***** Exercise data *****

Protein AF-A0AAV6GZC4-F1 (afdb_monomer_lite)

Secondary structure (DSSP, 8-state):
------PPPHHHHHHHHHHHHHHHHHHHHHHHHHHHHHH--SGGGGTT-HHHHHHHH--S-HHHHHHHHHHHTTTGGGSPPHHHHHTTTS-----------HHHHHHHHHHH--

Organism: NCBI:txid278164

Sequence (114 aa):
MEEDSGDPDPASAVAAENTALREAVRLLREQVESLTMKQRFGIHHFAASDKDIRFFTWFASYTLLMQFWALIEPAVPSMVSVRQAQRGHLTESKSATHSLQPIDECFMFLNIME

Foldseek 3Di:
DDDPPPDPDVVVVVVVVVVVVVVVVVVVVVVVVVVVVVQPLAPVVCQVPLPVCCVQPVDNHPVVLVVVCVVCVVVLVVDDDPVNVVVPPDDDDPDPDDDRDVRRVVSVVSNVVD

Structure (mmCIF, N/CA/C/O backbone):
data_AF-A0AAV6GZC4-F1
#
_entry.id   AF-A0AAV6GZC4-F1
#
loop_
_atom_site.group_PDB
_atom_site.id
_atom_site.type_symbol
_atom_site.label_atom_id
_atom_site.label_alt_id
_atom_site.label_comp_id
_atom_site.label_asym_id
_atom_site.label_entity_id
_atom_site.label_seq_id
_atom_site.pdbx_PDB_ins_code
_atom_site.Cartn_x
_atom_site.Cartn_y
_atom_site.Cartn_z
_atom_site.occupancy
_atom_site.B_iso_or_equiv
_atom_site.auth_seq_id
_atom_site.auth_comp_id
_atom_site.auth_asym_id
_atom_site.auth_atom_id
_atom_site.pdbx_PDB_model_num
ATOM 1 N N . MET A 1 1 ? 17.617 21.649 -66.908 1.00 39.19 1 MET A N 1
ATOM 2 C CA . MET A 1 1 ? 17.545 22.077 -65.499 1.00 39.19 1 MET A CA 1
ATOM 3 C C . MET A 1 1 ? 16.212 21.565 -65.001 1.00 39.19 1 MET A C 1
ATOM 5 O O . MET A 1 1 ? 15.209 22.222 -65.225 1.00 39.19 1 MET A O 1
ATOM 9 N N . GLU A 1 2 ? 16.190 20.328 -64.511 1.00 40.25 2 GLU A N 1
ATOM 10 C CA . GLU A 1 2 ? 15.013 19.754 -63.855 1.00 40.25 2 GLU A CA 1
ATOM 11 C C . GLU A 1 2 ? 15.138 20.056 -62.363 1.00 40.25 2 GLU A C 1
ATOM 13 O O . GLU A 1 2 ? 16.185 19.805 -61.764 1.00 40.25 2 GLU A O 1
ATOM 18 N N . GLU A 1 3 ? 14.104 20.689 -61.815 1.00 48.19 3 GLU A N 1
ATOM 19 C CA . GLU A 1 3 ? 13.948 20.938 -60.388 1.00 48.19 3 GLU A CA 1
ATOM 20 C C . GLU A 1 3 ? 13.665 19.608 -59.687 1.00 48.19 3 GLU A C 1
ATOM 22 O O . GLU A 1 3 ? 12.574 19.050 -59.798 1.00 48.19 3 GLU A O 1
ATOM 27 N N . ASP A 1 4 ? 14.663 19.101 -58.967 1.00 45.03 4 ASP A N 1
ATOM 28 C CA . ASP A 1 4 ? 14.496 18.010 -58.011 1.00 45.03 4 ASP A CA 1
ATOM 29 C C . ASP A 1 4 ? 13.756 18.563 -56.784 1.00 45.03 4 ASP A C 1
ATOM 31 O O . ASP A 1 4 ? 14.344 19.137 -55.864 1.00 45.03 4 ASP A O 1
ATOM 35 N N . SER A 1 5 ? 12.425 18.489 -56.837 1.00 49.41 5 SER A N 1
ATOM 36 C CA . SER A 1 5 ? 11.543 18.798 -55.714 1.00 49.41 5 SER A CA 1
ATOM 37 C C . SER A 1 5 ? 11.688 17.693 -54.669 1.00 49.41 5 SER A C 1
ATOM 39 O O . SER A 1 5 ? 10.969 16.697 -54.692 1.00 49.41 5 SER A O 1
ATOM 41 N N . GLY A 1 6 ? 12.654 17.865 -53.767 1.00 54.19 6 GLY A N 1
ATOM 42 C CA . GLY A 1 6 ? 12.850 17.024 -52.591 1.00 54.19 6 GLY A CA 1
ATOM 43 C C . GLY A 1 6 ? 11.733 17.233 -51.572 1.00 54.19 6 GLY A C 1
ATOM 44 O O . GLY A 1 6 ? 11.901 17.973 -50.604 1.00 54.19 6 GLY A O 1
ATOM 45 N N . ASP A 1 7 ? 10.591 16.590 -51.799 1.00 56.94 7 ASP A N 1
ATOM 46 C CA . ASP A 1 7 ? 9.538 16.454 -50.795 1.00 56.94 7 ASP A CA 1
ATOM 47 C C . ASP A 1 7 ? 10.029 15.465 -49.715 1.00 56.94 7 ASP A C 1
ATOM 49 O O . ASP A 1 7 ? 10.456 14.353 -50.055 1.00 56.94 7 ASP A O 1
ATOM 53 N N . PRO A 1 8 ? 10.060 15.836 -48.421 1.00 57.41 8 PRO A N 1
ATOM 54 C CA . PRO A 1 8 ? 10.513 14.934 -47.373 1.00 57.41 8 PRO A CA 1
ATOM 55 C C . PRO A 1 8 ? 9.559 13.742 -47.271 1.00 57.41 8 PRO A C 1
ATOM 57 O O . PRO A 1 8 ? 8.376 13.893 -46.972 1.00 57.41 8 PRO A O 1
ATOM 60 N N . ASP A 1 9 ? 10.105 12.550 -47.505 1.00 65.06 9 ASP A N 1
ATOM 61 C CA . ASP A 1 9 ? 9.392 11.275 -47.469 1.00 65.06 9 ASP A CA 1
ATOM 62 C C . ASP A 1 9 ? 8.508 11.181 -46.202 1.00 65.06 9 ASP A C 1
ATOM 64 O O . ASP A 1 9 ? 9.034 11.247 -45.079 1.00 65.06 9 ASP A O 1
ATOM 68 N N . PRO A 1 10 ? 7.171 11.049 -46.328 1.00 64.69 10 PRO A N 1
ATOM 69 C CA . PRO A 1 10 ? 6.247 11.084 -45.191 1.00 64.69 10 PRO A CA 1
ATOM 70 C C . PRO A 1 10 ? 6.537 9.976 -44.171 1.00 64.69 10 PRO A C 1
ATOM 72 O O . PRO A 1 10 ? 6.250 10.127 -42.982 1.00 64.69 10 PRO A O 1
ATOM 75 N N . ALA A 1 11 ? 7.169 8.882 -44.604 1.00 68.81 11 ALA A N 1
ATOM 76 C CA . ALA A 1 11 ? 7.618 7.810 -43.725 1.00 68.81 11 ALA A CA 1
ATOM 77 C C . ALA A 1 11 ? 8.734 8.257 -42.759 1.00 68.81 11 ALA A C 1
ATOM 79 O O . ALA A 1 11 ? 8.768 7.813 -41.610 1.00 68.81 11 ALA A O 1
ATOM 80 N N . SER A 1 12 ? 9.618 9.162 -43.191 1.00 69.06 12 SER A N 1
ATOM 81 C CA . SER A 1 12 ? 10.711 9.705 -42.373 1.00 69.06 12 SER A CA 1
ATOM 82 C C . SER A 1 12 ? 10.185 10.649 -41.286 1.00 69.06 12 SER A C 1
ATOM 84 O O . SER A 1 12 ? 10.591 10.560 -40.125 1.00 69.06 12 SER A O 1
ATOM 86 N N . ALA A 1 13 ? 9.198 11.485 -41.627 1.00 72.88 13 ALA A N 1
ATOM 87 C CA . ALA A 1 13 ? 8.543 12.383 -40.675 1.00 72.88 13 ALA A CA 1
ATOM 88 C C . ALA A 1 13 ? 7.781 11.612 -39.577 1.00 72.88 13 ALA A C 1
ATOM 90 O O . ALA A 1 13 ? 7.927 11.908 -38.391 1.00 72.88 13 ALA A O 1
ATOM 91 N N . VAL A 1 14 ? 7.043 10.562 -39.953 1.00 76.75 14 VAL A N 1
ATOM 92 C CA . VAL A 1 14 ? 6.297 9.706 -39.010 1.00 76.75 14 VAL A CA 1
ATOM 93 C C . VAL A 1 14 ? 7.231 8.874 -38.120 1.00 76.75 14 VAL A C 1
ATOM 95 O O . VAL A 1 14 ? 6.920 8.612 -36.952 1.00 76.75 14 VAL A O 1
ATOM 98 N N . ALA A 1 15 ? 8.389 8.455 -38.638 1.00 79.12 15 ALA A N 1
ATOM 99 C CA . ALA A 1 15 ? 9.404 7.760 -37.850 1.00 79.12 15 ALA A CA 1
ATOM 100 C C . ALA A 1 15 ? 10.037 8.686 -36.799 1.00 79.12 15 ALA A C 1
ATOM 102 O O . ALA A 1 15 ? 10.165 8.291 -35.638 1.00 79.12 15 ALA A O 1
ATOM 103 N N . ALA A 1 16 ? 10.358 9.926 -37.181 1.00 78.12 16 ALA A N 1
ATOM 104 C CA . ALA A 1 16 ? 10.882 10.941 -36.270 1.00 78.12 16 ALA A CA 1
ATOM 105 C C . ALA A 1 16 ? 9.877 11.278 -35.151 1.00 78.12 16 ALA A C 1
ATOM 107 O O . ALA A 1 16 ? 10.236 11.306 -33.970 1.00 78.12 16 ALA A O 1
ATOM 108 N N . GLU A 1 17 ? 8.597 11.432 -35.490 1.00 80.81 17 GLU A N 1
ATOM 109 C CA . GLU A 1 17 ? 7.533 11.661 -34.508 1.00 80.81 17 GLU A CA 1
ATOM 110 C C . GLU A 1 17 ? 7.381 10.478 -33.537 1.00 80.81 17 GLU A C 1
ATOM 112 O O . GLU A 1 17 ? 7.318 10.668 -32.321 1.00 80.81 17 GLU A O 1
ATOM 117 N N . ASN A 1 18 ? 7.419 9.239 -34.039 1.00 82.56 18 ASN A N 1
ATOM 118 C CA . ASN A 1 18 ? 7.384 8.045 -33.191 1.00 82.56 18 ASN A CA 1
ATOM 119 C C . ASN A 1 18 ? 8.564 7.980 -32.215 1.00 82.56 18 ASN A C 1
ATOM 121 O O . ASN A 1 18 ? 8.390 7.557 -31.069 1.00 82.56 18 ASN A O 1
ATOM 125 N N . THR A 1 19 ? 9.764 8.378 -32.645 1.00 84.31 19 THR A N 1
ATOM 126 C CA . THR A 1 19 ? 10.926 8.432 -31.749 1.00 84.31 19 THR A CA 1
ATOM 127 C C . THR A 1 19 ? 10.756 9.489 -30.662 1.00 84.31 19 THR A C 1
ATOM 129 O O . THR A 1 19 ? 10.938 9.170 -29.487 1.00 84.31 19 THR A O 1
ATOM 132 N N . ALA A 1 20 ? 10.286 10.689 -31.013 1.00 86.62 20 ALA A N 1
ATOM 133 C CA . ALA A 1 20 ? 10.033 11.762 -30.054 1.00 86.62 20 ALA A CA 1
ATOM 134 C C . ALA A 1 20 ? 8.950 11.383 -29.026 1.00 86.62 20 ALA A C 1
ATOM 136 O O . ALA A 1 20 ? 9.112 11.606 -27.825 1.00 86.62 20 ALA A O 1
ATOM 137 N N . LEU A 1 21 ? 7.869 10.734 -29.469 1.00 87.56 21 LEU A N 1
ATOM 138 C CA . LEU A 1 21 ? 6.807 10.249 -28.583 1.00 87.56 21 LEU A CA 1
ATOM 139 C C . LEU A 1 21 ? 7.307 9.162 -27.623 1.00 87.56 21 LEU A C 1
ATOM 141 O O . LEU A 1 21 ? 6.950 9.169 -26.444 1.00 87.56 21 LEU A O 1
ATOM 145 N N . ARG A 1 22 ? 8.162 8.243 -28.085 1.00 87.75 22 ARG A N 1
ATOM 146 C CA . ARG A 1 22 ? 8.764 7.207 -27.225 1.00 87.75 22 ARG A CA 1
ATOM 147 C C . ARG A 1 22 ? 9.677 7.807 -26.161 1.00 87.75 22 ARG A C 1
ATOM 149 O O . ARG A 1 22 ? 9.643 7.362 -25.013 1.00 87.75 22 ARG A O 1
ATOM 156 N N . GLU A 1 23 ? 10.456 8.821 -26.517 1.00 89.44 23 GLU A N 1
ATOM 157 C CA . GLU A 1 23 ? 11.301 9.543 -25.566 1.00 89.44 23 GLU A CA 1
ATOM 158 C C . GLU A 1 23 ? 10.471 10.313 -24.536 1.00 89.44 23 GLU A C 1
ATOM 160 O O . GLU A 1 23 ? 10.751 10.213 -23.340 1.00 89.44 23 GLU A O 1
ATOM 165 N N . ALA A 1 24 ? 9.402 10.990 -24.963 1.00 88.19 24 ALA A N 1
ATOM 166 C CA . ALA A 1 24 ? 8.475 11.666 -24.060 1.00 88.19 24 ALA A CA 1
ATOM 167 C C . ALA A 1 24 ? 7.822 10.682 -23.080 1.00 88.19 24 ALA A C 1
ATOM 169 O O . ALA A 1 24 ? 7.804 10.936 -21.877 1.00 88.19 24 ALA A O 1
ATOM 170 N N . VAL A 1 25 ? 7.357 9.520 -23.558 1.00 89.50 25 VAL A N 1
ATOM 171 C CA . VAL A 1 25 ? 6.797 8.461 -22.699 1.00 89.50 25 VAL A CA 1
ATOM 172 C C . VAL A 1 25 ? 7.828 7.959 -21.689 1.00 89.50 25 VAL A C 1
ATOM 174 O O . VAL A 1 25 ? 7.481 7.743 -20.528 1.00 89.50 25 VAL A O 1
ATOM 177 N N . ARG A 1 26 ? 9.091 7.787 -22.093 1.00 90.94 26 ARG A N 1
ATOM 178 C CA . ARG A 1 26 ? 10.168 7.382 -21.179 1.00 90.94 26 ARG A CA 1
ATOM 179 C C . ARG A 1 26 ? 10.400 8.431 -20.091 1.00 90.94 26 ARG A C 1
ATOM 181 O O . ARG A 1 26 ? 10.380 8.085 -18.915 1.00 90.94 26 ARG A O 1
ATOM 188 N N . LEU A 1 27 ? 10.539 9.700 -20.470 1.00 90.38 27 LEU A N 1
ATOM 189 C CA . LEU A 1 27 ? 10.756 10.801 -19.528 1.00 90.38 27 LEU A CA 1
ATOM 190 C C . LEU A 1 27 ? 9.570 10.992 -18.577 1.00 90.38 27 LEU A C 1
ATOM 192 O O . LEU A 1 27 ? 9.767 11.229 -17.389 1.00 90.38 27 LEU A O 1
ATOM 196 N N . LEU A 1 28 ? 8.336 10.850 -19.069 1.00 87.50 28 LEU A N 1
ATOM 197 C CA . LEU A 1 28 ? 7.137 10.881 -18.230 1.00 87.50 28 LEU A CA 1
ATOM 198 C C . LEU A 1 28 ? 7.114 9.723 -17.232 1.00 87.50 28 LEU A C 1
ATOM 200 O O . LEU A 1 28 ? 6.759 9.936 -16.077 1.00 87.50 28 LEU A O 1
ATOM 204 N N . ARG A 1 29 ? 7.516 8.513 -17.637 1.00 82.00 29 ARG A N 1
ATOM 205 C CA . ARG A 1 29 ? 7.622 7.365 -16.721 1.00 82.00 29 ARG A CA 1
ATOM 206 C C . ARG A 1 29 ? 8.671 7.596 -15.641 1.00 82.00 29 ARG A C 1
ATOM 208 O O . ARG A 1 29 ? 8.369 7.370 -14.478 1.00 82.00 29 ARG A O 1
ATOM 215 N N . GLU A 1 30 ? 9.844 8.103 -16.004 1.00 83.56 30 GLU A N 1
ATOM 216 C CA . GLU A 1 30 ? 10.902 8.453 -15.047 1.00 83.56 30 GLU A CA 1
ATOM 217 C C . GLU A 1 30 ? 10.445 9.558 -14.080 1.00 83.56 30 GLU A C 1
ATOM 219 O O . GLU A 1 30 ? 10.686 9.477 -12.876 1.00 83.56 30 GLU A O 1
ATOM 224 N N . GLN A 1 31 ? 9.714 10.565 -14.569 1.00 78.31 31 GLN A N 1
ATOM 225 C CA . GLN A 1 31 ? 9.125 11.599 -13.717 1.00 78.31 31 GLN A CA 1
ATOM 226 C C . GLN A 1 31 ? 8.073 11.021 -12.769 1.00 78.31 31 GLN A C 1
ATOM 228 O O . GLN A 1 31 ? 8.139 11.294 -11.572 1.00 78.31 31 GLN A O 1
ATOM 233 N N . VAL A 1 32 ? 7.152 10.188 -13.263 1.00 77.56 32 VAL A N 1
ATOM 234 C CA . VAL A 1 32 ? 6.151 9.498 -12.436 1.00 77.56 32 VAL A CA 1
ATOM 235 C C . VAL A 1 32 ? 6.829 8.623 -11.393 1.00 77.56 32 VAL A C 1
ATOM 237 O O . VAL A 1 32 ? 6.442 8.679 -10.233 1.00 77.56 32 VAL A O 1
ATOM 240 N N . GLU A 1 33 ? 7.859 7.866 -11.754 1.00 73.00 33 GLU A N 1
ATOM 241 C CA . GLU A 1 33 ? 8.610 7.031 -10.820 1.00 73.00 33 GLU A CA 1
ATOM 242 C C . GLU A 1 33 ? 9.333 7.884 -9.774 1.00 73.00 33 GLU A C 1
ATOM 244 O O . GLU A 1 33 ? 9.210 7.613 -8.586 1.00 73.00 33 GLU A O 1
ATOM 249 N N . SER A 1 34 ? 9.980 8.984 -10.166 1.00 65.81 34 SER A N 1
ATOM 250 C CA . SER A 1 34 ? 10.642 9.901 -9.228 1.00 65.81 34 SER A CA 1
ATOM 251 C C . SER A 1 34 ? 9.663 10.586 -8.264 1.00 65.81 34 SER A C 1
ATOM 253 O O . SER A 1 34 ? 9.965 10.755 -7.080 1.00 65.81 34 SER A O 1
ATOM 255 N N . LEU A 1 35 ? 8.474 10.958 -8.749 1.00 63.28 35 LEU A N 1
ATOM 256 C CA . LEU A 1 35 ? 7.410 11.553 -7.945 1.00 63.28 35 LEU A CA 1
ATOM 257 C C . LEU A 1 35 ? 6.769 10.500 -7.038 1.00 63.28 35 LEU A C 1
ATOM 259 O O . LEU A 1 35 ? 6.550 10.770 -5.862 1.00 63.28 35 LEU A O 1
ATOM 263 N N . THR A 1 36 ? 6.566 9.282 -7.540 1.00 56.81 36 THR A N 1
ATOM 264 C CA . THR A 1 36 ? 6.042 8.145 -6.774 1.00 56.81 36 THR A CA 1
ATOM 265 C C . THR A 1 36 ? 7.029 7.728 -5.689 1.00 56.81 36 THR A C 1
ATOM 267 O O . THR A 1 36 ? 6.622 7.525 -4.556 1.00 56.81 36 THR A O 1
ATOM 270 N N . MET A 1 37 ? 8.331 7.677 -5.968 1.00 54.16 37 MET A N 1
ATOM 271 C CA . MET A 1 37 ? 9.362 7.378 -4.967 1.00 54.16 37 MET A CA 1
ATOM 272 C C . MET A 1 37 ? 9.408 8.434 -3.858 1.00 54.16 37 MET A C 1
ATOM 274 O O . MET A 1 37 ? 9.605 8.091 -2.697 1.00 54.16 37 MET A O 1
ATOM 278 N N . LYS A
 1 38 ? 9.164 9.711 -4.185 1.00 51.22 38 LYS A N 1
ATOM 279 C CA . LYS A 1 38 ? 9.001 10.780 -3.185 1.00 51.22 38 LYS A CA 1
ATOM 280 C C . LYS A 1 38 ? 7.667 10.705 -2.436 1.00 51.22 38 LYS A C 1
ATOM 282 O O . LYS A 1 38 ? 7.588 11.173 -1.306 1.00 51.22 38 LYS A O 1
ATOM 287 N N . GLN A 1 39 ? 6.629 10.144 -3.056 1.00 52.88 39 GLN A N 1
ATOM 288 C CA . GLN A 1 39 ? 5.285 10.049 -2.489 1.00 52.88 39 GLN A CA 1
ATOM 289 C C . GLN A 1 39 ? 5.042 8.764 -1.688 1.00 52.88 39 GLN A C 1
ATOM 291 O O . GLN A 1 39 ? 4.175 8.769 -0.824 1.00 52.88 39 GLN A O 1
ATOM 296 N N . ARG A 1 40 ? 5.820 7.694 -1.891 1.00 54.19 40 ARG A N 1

*****
***** Exercise data *****

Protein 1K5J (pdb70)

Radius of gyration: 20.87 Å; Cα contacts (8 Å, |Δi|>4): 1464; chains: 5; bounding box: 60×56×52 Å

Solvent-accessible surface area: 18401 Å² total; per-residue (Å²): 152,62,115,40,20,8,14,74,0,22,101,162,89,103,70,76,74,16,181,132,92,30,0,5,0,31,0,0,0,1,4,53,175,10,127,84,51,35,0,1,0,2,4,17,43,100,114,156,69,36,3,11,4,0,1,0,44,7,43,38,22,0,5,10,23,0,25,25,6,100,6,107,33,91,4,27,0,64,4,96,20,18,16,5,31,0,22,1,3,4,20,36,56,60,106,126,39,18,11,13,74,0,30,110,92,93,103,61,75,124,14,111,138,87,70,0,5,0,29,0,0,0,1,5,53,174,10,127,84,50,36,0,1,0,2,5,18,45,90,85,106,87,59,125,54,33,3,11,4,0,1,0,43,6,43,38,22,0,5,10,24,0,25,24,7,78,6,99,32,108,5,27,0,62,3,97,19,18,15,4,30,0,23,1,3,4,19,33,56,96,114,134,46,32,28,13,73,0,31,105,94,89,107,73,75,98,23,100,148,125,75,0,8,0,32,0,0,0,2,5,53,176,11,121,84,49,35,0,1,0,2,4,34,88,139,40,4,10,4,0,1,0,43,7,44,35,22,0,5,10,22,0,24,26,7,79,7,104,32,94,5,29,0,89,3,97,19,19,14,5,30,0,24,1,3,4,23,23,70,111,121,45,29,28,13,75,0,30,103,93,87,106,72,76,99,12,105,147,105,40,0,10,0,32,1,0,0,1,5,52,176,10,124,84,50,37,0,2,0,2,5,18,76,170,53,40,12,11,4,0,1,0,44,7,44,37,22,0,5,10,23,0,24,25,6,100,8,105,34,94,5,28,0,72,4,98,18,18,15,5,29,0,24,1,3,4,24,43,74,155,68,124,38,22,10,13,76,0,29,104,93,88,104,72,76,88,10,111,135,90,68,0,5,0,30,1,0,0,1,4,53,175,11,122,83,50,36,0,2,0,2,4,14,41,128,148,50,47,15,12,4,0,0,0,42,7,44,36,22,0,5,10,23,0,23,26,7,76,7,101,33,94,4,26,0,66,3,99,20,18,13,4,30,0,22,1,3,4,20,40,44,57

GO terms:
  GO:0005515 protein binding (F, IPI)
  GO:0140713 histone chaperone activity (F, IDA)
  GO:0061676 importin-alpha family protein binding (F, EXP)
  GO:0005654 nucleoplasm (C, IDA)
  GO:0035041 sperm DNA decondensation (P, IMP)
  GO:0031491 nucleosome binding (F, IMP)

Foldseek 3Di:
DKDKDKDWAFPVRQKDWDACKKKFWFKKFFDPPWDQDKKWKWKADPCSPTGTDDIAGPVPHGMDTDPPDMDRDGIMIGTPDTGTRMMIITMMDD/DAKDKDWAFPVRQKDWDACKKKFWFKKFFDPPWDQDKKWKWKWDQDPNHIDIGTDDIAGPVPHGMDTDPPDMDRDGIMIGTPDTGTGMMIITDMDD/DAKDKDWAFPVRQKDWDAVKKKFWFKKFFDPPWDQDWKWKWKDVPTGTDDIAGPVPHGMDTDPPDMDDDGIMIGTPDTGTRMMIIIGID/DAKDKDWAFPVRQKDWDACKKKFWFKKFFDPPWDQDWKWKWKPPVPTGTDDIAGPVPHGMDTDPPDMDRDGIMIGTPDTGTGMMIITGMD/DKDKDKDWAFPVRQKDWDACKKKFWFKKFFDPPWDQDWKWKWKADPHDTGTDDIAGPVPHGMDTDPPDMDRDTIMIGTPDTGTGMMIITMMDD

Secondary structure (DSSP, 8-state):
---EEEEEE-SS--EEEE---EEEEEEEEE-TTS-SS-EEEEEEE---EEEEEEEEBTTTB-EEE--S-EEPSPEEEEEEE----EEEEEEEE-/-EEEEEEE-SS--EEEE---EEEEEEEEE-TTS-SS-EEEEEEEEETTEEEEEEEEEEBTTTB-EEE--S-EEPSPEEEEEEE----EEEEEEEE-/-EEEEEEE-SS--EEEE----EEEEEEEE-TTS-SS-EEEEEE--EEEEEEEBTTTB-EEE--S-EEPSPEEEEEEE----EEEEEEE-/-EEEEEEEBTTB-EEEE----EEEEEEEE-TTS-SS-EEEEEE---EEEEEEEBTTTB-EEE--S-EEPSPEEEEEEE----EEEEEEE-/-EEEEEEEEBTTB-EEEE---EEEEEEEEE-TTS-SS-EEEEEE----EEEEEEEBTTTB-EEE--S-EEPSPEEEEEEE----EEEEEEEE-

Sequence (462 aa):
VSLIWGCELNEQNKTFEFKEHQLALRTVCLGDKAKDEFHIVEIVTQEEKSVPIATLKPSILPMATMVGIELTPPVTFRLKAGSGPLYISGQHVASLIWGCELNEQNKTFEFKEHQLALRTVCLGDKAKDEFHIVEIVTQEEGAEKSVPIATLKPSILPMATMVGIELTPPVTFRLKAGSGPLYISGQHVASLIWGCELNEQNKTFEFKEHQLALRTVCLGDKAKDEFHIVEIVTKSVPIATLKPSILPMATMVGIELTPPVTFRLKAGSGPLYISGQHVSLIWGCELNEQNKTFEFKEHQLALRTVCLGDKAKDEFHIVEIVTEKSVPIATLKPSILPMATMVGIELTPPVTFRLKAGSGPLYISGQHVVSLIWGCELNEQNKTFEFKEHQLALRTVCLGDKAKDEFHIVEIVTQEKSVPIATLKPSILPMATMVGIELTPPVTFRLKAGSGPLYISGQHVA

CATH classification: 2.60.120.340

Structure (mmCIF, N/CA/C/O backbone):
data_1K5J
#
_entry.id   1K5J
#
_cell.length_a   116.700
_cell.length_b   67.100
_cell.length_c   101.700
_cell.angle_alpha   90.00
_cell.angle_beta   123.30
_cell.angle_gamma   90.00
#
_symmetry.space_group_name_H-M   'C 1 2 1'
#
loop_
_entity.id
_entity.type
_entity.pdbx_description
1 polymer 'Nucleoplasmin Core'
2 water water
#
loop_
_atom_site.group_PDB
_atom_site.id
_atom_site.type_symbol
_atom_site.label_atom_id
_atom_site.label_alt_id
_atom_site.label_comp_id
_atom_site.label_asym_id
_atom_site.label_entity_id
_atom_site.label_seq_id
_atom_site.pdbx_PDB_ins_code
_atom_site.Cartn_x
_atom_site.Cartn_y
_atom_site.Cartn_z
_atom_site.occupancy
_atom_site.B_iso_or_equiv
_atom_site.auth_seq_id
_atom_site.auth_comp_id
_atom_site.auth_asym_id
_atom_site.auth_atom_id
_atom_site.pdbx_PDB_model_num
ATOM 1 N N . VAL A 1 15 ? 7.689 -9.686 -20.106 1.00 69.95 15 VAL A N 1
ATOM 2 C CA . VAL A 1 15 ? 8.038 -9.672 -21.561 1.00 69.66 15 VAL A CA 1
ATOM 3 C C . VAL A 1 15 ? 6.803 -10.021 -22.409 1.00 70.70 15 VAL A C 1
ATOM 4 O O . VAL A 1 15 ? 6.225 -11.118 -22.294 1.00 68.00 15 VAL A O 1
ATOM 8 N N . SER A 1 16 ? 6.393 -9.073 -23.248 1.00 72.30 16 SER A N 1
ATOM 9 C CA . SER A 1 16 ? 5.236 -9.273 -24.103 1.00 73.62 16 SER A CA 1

*****

** Description of the task **
Reproduce exactly the lines above from the line with "ATOM 257 C C" to the line with "ATOM 288 C CA", including both, and add nothing.

** Task response **
ATOM 257 C C . LEU A 1 35 ? 6.769 10.500 -7.038 1.00 63.28 35 LEU A C 1
ATOM 259 O O . LEU A 1 35 ? 6.550 10.770 -5.862 1.00 63.28 35 LEU A O 1
ATOM 263 N N . THR A 1 36 ? 6.566 9.282 -7.540 1.00 56.81 36 THR A N 1
ATOM 264 C CA . THR A 1 36 ? 6.042 8.145 -6.774 1.00 56.81 36 THR A CA 1
ATOM 265 C C . THR A 1 36 ? 7.029 7.728 -5.689 1.00 56.81 36 THR A C 1
ATOM 267 O O . THR A 1 36 ? 6.622 7.525 -4.556 1.00 56.81 36 THR A O 1
ATOM 270 N N . MET A 1 37 ? 8.331 7.677 -5.968 1.00 54.16 37 MET A N 1
ATOM 271 C CA . MET A 1 37 ? 9.362 7.378 -4.967 1.00 54.16 37 MET A CA 1
ATOM 272 C C . MET A 1 37 ? 9.408 8.434 -3.858 1.00 54.16 37 MET A C 1
ATOM 274 O O . MET A 1 37 ? 9.605 8.091 -2.697 1.00 54.16 37 MET A O 1
ATOM 278 N N . LYS A
 1 38 ? 9.164 9.711 -4.185 1.00 51.22 38 LYS A N 1
ATOM 279 C CA . LYS A 1 38 ? 9.001 10.780 -3.185 1.00 51.22 38 LYS A CA 1
ATOM 280 C C . LYS A 1 38 ? 7.667 10.705 -2.436 1.00 51.22 38 LYS A C 1
ATOM 282 O O . LYS A 1 38 ? 7.588 11.173 -1.306 1.00 51.22 38 LYS A O 1
ATOM 287 N N . GLN A 1 39 ? 6.629 10.144 -3.056 1.00 52.88 39 GLN A N 1
ATOM 288 C CA . GLN A 1 39 ? 5.285 10.049 -2.489 1.00 52.88 39 GLN A CA 1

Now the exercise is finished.